注:PMMAシートの厚さは1mmであり、両面テープの0.07 mm以上0.22 mmです。
2.チップ実装
- スーパー接着剤で、上部のねじ山と穴を整列させることにより、チップの最上層に(真ん中のねじ山付き長さ×幅×高さ= 10ミリメートル×10ミリメートル×5ミリメートル)アクリルアダプターを接続します - ほとんどの層。これらのアダプタは、入口/出口をと塩橋コネクタ媒体としての役割を果たす。
- 層流フード内部のマイクロ流体チップを組み立てます。
- 化学せん断応力マイクロ流体チップ(CSSチップ)を組み立てます。
- Attachスクライブ両面テープの2枚を使用してスクライブPMMAシートの3枚。 ( 図1Aおよび1B)。

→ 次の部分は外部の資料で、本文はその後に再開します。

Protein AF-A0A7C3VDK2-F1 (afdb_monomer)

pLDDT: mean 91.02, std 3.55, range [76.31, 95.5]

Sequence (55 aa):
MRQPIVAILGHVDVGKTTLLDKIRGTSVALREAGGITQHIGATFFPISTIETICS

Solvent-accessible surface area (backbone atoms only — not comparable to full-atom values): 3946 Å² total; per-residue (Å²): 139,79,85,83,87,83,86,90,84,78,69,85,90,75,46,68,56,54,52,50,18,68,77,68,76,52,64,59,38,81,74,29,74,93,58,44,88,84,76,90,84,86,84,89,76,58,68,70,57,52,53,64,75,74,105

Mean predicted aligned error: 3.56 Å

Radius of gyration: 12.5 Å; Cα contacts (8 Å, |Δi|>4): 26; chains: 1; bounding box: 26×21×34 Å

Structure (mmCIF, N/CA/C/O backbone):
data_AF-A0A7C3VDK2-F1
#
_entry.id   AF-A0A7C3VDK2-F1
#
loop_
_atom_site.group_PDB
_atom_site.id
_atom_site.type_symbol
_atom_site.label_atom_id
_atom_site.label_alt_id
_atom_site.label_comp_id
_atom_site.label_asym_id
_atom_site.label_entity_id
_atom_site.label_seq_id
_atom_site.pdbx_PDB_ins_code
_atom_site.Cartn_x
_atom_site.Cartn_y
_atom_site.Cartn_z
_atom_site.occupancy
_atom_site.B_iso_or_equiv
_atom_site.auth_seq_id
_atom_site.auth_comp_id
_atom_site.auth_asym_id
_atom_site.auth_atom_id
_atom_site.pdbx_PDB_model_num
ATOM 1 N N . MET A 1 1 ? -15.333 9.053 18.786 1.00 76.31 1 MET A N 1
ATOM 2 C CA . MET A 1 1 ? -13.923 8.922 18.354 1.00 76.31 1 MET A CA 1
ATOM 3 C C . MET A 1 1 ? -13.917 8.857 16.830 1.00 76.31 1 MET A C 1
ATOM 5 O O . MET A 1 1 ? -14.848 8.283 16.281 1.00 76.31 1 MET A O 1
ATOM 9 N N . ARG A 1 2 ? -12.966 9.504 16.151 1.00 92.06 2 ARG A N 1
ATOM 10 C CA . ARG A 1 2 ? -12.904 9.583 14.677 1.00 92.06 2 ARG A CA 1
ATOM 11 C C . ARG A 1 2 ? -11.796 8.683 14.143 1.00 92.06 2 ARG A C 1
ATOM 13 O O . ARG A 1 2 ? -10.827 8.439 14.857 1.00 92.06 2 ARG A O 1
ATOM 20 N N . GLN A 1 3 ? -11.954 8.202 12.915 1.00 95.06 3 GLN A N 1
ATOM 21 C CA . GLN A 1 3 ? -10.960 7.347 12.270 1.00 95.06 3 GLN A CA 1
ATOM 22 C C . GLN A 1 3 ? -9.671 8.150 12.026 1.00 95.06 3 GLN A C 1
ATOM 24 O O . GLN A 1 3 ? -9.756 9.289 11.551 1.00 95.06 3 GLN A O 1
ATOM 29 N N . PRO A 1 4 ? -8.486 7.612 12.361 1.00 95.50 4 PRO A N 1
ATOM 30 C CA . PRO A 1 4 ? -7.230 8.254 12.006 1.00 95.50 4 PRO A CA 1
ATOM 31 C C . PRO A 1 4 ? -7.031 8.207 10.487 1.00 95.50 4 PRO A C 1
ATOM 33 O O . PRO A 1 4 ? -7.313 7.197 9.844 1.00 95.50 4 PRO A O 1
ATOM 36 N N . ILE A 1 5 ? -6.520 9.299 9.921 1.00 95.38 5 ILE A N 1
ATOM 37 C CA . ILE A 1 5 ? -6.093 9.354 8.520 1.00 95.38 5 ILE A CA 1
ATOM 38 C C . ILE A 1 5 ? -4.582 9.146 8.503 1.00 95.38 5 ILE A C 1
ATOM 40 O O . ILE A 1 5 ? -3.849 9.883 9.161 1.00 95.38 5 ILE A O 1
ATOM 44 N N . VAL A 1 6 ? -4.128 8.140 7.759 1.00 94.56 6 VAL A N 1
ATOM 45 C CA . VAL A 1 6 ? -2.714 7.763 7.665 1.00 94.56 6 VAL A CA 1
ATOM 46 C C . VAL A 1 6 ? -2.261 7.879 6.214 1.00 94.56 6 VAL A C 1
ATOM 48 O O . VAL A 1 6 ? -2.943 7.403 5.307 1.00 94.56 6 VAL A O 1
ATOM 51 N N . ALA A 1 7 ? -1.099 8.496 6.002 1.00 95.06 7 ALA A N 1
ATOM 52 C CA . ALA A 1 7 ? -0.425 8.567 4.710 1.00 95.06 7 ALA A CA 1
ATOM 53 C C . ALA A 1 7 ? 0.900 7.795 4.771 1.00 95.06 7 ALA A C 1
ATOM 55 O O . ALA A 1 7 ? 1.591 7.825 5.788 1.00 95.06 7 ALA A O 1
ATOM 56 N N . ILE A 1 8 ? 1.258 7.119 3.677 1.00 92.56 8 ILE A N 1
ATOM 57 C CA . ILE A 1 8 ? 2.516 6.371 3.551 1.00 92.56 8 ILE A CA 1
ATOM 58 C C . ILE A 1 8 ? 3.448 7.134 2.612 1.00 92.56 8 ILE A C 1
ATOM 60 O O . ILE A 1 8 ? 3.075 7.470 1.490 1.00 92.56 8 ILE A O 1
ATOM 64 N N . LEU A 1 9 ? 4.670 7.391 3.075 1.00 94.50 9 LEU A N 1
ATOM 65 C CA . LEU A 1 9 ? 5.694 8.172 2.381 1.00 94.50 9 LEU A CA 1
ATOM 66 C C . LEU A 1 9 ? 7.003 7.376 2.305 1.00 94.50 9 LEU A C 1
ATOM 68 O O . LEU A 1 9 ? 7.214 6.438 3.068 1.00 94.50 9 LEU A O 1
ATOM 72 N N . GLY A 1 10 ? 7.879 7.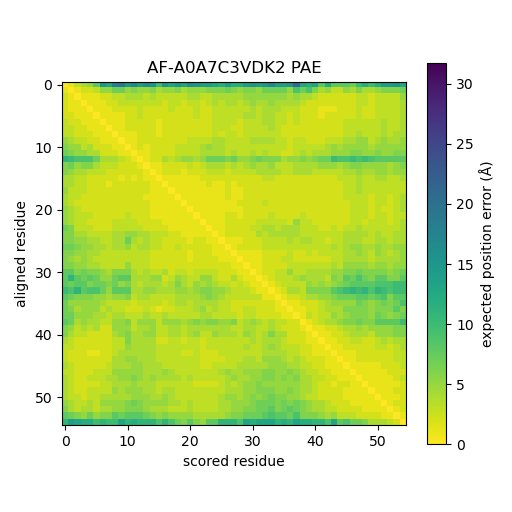737 1.367 1.00 93.94 10 GLY A N 1
ATOM 73 C CA . GLY A 1 10 ? 9.167 7.067 1.149 1.00 93.94 10 GLY A CA 1
ATOM 74 C C . GLY A 1 10 ? 9.666 7.208 -0.289 1.00 93.94 10 GLY A C 1
ATOM 75 O O . GLY A 1 10 ? 8.901 7.606 -1.173 1.00 93.94 10 GLY A O 1
ATOM 76 N N . HIS A 1 11 ? 10.934 6.861 -0.529 1.00 94.06 11 HIS A N 1
ATOM 77 C CA . HIS A 1 11 ? 11.585 6.971 -1.842 1.00 94.06 11 HIS A CA 1
ATOM 78 C C . HIS A 1 11 ? 10.857 6.164 -2.931 1.00 94.06 11 HIS A C 1
ATOM 80 O 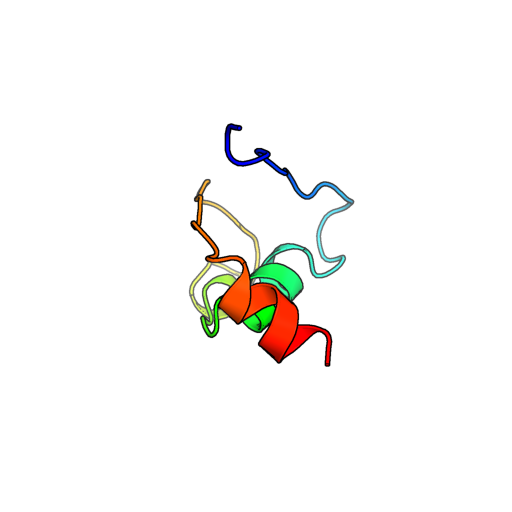O . HIS A 1 11 ? 10.061 5.273 -2.623 1.00 94.06 11 HIS A O 1
ATOM 86 N N . VAL A 1 12 ? 11.072 6.495 -4.204 1.00 88.56 12 VAL A N 1
ATOM 87 C CA . VAL A 1 12 ? 10.534 5.695 -5.316 1.00 88.56 12 VAL A CA 1
ATOM 88 C C . VAL A 1 12 ? 11.028 4.241 -5.199 1.00 88.56 12 VAL A C 1
ATOM 90 O O . VAL A 1 12 ? 12.062 3.985 -4.588 1.00 88.56 12 VAL A O 1
ATOM 93 N N . ASP A 1 13 ? 10.215 3.287 -5.646 1.00 86.12 13 ASP A N 1
ATOM 94 C CA . ASP A 1 13 ? 10.520 1.843 -5.675 1.00 86.12 13 ASP A CA 1
ATOM 95 C C . ASP A 1 13 ? 10.731 1.113 -4.334 1.00 86.12 13 ASP A C 1
ATOM 97 O O . ASP A 1 13 ? 10.929 -0.098 -4.317 1.00 86.12 13 ASP A O 1
ATOM 101 N N . VAL A 1 14 ? 10.550 1.769 -3.181 1.00 91.56 14 VAL A N 1
ATOM 102 C CA . VAL A 1 14 ? 10.601 1.093 -1.858 1.00 91.56 14 VAL A CA 1
ATOM 103 C C . VAL A 1 14 ? 9.330 0.298 -1.505 1.00 91.56 14 VAL A C 1
ATOM 105 O O . VAL A 1 14 ? 9.122 -0.076 -0.354 1.00 91.56 14 VAL A O 1
ATOM 108 N N . GLY A 1 15 ? 8.436 0.068 -2.472 1.00 92.31 15 GLY A N 1
ATOM 109 C CA . GLY A 1 15 ? 7.288 -0.833 -2.304 1.00 92.31 15 GLY A CA 1
ATOM 110 C C . GLY A 1 15 ? 6.087 -0.278 -1.525 1.00 92.31 15 GLY A C 1
ATOM 111 O O . GLY A 1 15 ? 5.268 -1.059 -1.048 1.00 92.31 15 GLY A O 1
ATOM 112 N N . LYS A 1 16 ? 5.929 1.049 -1.406 1.00 95.44 16 LYS A N 1
ATOM 113 C CA . LYS A 1 16 ? 4.781 1.683 -0.710 1.00 95.44 16 LYS A CA 1
ATOM 114 C C . LYS A 1 16 ? 3.425 1.201 -1.242 1.00 95.44 16 LYS A C 1
ATOM 116 O O . LYS A 1 16 ? 2.542 0.844 -0.467 1.00 95.44 16 LYS A O 1
ATOM 121 N N . THR A 1 17 ? 3.272 1.181 -2.564 1.00 94.12 17 THR A N 1
ATOM 122 C CA . THR A 1 17 ? 2.029 0.773 -3.235 1.00 94.12 17 THR A CA 1
ATOM 123 C C . THR A 1 17 ? 1.798 -0.722 -3.090 1.00 94.12 17 THR A C 1
ATOM 125 O O . THR A 1 17 ? 0.694 -1.132 -2.759 1.00 94.12 17 THR A O 1
ATOM 128 N N . THR A 1 18 ? 2.854 -1.528 -3.205 1.00 94.50 18 THR A N 1
ATOM 129 C CA . THR A 1 18 ? 2.808 -2.977 -2.975 1.00 94.50 18 THR A CA 1
ATOM 130 C C . THR A 1 18 ? 2.403 -3.327 -1.539 1.00 94.50 18 THR A C 1
ATOM 132 O O . THR A 1 18 ? 1.623 -4.252 -1.320 1.00 94.50 18 THR A O 1
ATOM 135 N N . LEU A 1 19 ? 2.889 -2.576 -0.545 1.00 92.81 19 LEU A N 1
ATOM 136 C CA . LEU A 1 19 ? 2.472 -2.732 0.849 1.00 92.81 19 LEU A CA 1
ATOM 137 C C . LEU A 1 19 ? 0.977 -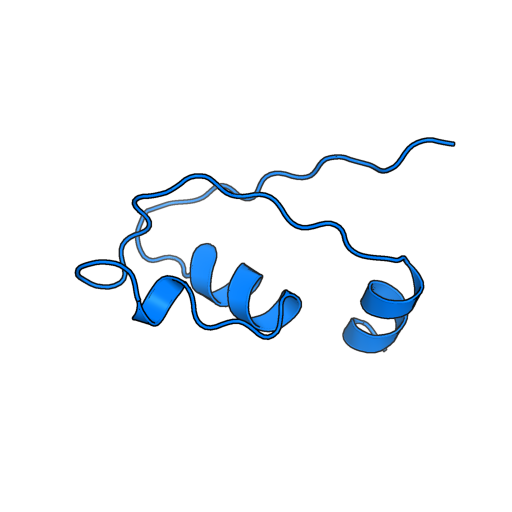2.435 1.008 1.00 92.81 19 LEU A C 1
ATOM 13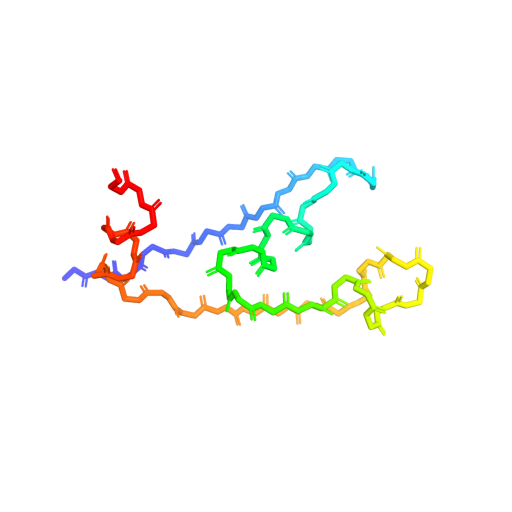9 O O . LEU A 1 19 ? 0.254 -3.225 1.612 1.00 92.81 19 LEU A O 1
ATOM 143 N N . LEU A 1 20 ? 0.508 -1.321 0.438 1.00 93.00 20 LEU A N 1
ATOM 144 C CA . LEU A 1 20 ? -0.914 -0.985 0.443 1.00 93.00 20 LEU A CA 1
ATOM 145 C C . LEU A 1 20 ? -1.748 -2.054 -0.264 1.00 93.00 20 LEU A C 1
ATOM 147 O O . LEU A 1 20 ? -2.789 -2.431 0.257 1.00 93.00 20 LEU A O 1
ATOM 151 N N . ASP A 1 21 ? -1.286 -2.580 -1.394 1.00 93.25 21 ASP A N 1
ATOM 152 C CA . ASP A 1 21 ? -1.950 -3.656 -2.129 1.00 93.25 21 ASP A CA 1
ATOM 153 C C . ASP A 1 21 ? -2.121 -4.917 -1.283 1.00 93.25 21 ASP A C 1
ATOM 1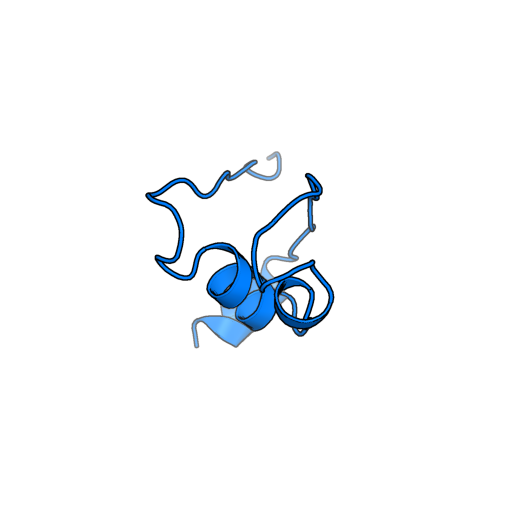55 O O . ASP A 1 21 ? -3.211 -5.488 -1.250 1.00 93.25 21 ASP A O 1
ATOM 159 N N . LYS A 1 22 ? -1.089 -5.305 -0.524 1.00 91.50 22 LYS A N 1
ATOM 160 C CA . LYS A 1 22 ? -1.155 -6.460 0.380 1.00 91.50 22 LYS A CA 1
ATOM 161 C C . LYS A 1 22 ? -2.207 -6.282 1.476 1.00 91.50 22 LYS A C 1
ATOM 163 O O . LYS A 1 22 ? -2.916 -7.231 1.790 1.00 91.50 22 LYS A O 1
ATOM 168 N N . ILE A 1 23 ? -2.325 -5.078 2.037 1.00 90.75 23 ILE A N 1
ATOM 169 C CA . ILE A 1 23 ? -3.315 -4.772 3.083 1.00 90.75 23 ILE A CA 1
ATOM 170 C C . ILE A 1 23 ? -4.728 -4.666 2.477 1.00 90.75 23 ILE A C 1
ATOM 172 O O . ILE A 1 23 ? -5.700 -5.102 3.086 1.00 90.75 23 ILE A O 1
ATOM 176 N N . ARG A 1 24 ? -4.855 -4.106 1.266 1.00 91.19 24 ARG A N 1
ATOM 177 C CA . ARG A 1 24 ? -6.132 -3.907 0.553 1.00 91.19 24 ARG A CA 1
ATOM 178 C C . ARG A 1 24 ? -6.663 -5.174 -0.125 1.00 91.19 24 ARG A C 1
ATOM 180 O O . ARG A 1 24 ? -7.838 -5.205 -0.478 1.00 91.19 24 ARG A O 1
ATOM 187 N N . GLY A 1 25 ? -5.817 -6.179 -0.357 1.00 89.38 25 GLY A N 1
ATOM 188 C CA . GLY A 1 25 ? -6.140 -7.319 -1.221 1.00 89.38 25 GLY A CA 1
ATOM 189 C C . GLY A 1 25 ? -6.247 -6.931 -2.700 1.00 89.38 25 GLY A C 1
ATOM 190 O O . GLY A 1 25 ? -7.007 -7.539 -3.450 1.00 89.38 25 GLY A O 1
ATOM 191 N N . THR A 1 26 ? -5.531 -5.885 -3.118 1.00 92.06 26 THR A N 1
ATOM 192 C CA . THR A 1 26 ? -5.558 -5.356 -4.487 1.00 92.06 26 THR A CA 1
ATOM 193 C C . THR A 1 26 ? -4.239 -5.598 -5.212 1.00 92.06 26 THR A C 1
ATOM 195 O O . THR A 1 26 ? -3.295 -6.177 -4.683 1.00 92.06 26 THR A O 1
ATOM 198 N N . SER A 1 27 ? -4.182 -5.193 -6.477 1.00 92.12 27 SER A N 1
ATOM 199 C CA . SER A 1 27 ? -2.970 -5.251 -7.298 1.00 92.12 27 SER A CA 1
ATOM 200 C C . SER A 1 27 ? -2.850 -3.981 -8.138 1.00 92.12 27 SER A C 1
ATOM 202 O O . SER A 1 27 ? -2.761 -4.038 -9.362 1.00 92.12 27 SER A O 1
ATOM 204 N N . VAL A 1 28 ? -2.956 -2.823 -7.482 1.00 91.94 28 VAL A N 1
ATOM 205 C CA . VAL A 1 28 ? -2.880 -1.499 -8.108 1.00 91.94 28 VAL A CA 1
ATOM 206 C C . VAL A 1 28 ? -1.499 -1.275 -8.708 1.00 91.94 28 VAL A C 1
ATOM 208 O O . VAL A 1 28 ? -1.425 -0.889 -9.868 1.00 91.94 28 VAL A O 1
ATOM 211 N N . ALA A 1 29 ? -0.425 -1.616 -7.990 1.00 91.38 29 ALA A N 1
ATOM 212 C CA . ALA A 1 29 ? 0.943 -1.446 -8.476 1.00 91.38 29 ALA A CA 1
ATOM 213 C C . ALA A 1 29 ? 1.174 -2.145 -9.831 1.00 91.38 29 ALA A C 1
ATOM 215 O O . ALA A 1 29 ? 1.854 -1.605 -10.694 1.00 91.38 29 ALA A O 1
ATOM 216 N N . LEU A 1 30 ? 0.555 -3.313 -10.059 1.00 90.00 30 LEU A N 1
ATOM 217 C CA . LEU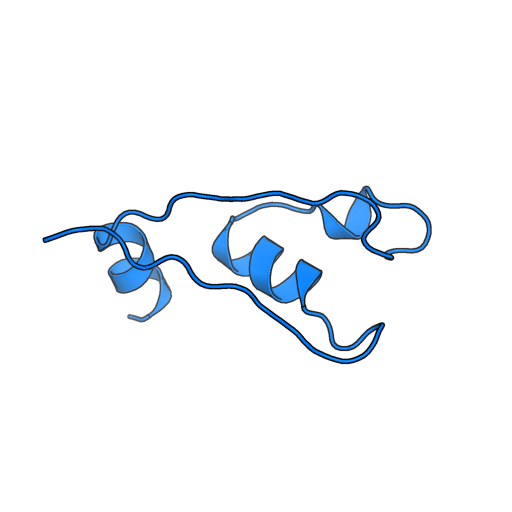 A 1 30 ? 0.655 -4.053 -11.328 1.00 90.00 30 LEU A CA 1
ATOM 218 C C . LEU A 1 30 ? -0.122 -3.413 -12.487 1.00 90.00 30 LEU A C 1
ATOM 220 O O . LEU A 1 30 ? 0.138 -3.725 -13.646 1.00 90.00 30 LEU A O 1
ATOM 224 N N . ARG A 1 31 ? -1.109 -2.566 -12.187 1.00 89.19 31 ARG A N 1
ATOM 225 C CA . ARG A 1 31 ? -1.951 -1.896 -13.188 1.00 89.19 31 ARG A CA 1
ATOM 226 C C . ARG A 1 31 ? -1.408 -0.527 -13.582 1.00 89.19 31 ARG A C 1
ATOM 228 O O . ARG A 1 31 ? -1.874 0.037 -14.568 1.00 89.19 31 ARG A O 1
ATOM 235 N N . GLU A 1 32 ? -0.463 0.013 -12.821 1.00 89.31 32 GLU A N 1
ATOM 236 C CA . GLU A 1 32 ? 0.131 1.315 -13.097 1.00 89.31 32 GLU A CA 1
ATOM 237 C C . GLU A 1 32 ? 1.363 1.196 -14.004 1.00 89.31 32 GLU A C 1
ATOM 239 O O . GLU A 1 32 ? 2.097 0.203 -13.996 1.00 89.31 32 GLU A O 1
ATOM 244 N N . ALA A 1 33 ? 1.569 2.216 -14.840 1.00 88.44 33 ALA A N 1
ATOM 245 C CA . ALA A 1 33 ? 2.603 2.205 -15.866 1.00 88.44 33 ALA A CA 1
ATOM 246 C C . ALA A 1 33 ? 3.999 2.057 -15.241 1.00 88.44 33 ALA A C 1
ATOM 248 O O . ALA A 1 33 ? 4.419 2.872 -14.423 1.00 88.44 33 ALA A O 1
ATOM 249 N N . GLY A 1 34 ? 4.717 1.000 -15.625 1.00 85.62 34 GLY A N 1
ATOM 250 C CA . GLY A 1 34 ? 6.061 0.722 -15.111 1.00 85.62 34 GLY A CA 1
ATOM 251 C C . GLY A 1 34 ? 6.114 0.361 -13.622 1.00 85.62 34 GLY A C 1
ATOM 252 O O . GLY A 1 34 ? 7.194 0.403 -13.046 1.00 85.62 34 GLY A O 1
ATOM 253 N N . GLY A 1 35 ? 4.980 0.031 -12.989 1.00 84.19 35 GLY A N 1
ATOM 254 C CA . GLY A 1 35 ? 4.918 -0.223 -11.545 1.00 84.19 35 GLY A CA 1
ATOM 255 C C . GLY A 1 35 ? 5.007 1.041 -10.681 1.00 84.19 35 GLY A C 1
ATOM 256 O O . GLY A 1 35 ? 5.136 0.943 -9.460 1.00 84.19 35 GLY A O 1
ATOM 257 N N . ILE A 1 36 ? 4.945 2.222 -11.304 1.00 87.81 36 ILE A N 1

- チップの底に0.07ミリメートルの厚さの両面テープの1以上の部分を追加し、直径10cmのペトリ皿にチップを取り付けます。
- 一晩のための真空チャンバー内のアセンブリのチップを置きます。
- 化学-電界チップ(CEFチップ)を構築するには、0.22ミリメートル( 図2Aおよび図2B)=厚さの両面テープにPMMAシートを添付します。
- テープのこの同じ部分を使用して、直径10cmのペトリ皿にスクライブPMMAシートと両面テープを取り付けます。
- フードの内側に組み立てられたチップを残すと殺菌のために30分間UVにそれを公開します。
- プラスチックチューブと指締めナットを介して2つの3ミリリットル注射器への入口を接続します。プラスチックチューブと指締めナットを介して廃液チューブにコンセントを接続します。
注:オートクレーブ使用前に15分間、121℃で全てのチューブとナット。 - ゆっくりPBSでプライム流体チャネルに注射器のプランジャーを押し下げます。気泡を除去するために、前後にシリンジを押してください。
- 5%CO 2下、37℃で一晩培養器の内部にチップを置きます。
注:これらの2つのステップは、チップを洗浄し、チップ内の任意の残りの気泡を除去することを目的としています。 - インキュベーターからチップを取ります。
- CEFチップに電界を発生させるための寒天塩橋を準備します。
- マイクロ波を用いて1×リン酸緩衝生理食塩水(PBS)緩衝液中の3%低融点アガロースを溶解します。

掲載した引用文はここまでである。